Comme apeurés par le contexte, les hommes de Per Hanberg et Edo Terglav voyaient leur adversaire prendre le large et le trophée Pete-Laliberté s’envoler vers la Normandie. D’autant que, sur leurs rares incursions devant la cage des Dragons, les Isérois butaient sur Macmillan Carruth, auteur d’un grand écart exceptionnel devant François Beauchemin (15e). Dos au mur, les Brûleurs de Loups s’offraient toutefois une petite lueur d’espoir avant la sirène. Fautif sur le deuxième but rouennais, Pontus Englund se rachetait en transperçant la défense adverse avant de loger la rondelle dans la lucarne du portier américain (3-1, 18e).
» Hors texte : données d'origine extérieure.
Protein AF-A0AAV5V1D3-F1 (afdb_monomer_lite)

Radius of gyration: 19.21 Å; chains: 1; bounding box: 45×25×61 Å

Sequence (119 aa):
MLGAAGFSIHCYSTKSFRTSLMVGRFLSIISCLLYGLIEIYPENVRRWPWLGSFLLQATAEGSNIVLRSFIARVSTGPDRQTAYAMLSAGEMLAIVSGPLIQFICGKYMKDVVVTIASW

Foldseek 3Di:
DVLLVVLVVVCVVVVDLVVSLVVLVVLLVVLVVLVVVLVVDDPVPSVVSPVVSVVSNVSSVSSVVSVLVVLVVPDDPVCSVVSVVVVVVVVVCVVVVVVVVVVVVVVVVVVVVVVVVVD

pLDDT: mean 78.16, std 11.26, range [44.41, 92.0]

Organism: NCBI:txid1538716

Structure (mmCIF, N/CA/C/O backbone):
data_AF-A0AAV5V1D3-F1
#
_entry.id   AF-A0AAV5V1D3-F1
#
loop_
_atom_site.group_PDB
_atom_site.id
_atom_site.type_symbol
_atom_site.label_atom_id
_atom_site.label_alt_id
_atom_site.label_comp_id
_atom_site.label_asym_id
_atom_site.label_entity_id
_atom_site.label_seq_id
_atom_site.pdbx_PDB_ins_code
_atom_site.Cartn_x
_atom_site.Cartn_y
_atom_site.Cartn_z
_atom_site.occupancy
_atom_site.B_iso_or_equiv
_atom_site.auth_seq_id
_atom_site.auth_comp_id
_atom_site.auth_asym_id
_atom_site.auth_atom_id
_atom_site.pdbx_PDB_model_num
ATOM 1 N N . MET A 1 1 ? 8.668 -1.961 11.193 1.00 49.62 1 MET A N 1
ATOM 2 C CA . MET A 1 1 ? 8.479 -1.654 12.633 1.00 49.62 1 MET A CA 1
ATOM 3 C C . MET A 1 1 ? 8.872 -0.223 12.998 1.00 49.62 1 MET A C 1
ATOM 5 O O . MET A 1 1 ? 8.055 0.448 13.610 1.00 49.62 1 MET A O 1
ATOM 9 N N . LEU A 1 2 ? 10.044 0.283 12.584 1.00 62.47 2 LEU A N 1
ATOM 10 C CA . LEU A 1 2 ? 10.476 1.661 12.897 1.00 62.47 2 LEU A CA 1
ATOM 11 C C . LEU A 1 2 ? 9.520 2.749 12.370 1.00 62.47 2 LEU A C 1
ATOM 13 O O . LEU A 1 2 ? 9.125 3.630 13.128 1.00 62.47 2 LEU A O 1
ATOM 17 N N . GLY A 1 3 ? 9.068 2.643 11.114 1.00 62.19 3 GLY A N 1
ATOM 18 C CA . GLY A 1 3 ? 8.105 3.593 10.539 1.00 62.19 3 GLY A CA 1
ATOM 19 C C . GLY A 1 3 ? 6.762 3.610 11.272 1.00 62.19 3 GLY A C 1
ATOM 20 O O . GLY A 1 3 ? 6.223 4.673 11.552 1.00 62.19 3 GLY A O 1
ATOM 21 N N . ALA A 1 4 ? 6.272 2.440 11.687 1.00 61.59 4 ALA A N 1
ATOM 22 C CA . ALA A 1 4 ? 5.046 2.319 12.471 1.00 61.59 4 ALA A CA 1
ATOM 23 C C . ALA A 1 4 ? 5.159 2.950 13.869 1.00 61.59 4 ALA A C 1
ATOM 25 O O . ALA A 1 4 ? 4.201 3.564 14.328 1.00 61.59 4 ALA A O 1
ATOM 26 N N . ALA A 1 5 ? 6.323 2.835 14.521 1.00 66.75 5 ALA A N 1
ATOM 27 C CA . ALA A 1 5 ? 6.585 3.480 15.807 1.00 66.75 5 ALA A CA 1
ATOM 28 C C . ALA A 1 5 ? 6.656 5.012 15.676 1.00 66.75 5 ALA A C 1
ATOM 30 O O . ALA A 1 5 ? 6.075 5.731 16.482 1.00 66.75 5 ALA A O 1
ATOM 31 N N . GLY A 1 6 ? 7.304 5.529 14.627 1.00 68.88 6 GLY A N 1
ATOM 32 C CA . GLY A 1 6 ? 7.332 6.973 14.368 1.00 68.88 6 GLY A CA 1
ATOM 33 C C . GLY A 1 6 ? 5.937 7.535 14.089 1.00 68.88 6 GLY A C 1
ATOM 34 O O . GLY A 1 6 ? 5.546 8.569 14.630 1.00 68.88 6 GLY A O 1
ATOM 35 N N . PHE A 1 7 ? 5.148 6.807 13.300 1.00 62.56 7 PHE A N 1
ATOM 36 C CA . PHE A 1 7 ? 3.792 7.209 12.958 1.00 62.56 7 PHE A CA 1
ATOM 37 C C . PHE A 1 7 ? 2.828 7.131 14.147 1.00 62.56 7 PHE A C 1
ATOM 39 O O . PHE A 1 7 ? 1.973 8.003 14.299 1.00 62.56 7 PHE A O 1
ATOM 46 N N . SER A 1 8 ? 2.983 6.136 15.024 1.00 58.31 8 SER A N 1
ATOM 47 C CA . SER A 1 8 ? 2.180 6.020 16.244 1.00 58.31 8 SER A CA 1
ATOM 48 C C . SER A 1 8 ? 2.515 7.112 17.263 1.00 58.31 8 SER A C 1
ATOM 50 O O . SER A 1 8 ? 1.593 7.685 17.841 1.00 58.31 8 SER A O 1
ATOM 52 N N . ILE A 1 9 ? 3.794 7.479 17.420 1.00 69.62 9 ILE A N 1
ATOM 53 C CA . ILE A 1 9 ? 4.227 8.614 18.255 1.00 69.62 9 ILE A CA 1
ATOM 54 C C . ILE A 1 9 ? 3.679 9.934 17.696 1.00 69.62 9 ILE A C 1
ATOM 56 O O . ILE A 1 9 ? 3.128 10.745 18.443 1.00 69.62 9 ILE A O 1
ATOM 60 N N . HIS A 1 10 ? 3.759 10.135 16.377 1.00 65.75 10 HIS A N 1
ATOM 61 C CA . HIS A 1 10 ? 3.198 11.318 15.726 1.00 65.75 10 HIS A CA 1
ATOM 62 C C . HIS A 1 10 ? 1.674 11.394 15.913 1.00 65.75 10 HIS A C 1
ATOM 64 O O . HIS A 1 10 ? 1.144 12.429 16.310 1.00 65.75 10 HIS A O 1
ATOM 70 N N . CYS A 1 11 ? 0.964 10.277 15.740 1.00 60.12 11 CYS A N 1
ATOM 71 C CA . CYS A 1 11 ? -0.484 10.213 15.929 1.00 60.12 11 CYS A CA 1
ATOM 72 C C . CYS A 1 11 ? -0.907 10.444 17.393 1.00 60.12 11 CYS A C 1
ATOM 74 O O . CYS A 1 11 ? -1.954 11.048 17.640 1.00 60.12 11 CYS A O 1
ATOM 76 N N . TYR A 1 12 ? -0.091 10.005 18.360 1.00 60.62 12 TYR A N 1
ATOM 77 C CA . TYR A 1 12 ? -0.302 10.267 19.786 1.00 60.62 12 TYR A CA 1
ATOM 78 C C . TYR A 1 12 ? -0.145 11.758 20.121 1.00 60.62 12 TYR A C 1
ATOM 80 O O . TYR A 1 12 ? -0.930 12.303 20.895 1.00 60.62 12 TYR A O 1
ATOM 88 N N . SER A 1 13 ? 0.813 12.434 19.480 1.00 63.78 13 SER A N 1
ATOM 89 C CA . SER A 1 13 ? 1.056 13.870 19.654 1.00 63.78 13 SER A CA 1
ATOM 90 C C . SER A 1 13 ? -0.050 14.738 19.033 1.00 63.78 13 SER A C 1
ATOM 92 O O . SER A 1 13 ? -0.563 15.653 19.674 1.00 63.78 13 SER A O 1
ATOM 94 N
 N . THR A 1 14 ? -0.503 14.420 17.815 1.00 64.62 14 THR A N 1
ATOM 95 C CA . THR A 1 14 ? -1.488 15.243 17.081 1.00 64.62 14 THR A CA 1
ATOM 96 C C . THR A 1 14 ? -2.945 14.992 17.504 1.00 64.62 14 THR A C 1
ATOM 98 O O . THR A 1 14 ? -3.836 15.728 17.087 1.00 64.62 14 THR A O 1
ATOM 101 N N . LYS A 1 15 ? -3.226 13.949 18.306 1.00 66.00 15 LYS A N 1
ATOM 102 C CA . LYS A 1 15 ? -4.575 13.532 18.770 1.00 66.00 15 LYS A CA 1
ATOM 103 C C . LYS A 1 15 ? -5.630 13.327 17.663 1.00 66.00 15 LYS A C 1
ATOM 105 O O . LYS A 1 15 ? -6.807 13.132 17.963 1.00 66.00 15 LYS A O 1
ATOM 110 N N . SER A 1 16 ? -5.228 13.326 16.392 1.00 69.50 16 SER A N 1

Malheureusement, le sursaut d’orgueil attendu après cette réduction du score n’intervenait pas. Plombés par leurs largesses défensives, les Brûleurs de Loups voyaient les Dragons enflammer une nouvelle fois Bercy. Esseulé, Anthony Rech profitait du bon service de Florian Chakiachvili pour aller défier Matija Pintaric depuis la ligne bleue et s’offrir un doublé (4-1, 27e). Dominateurs, les Normands enfonçaient le clou par l’intermédiaire de Dylan Yeo, scellant définitivement le sort de cette finale (5-1, 37e). La réalisation en cage vide de Michael Regush ne faisait alors qu’alourdir la correction infligée par les Rouennais aux Isérois (6-1, 58e).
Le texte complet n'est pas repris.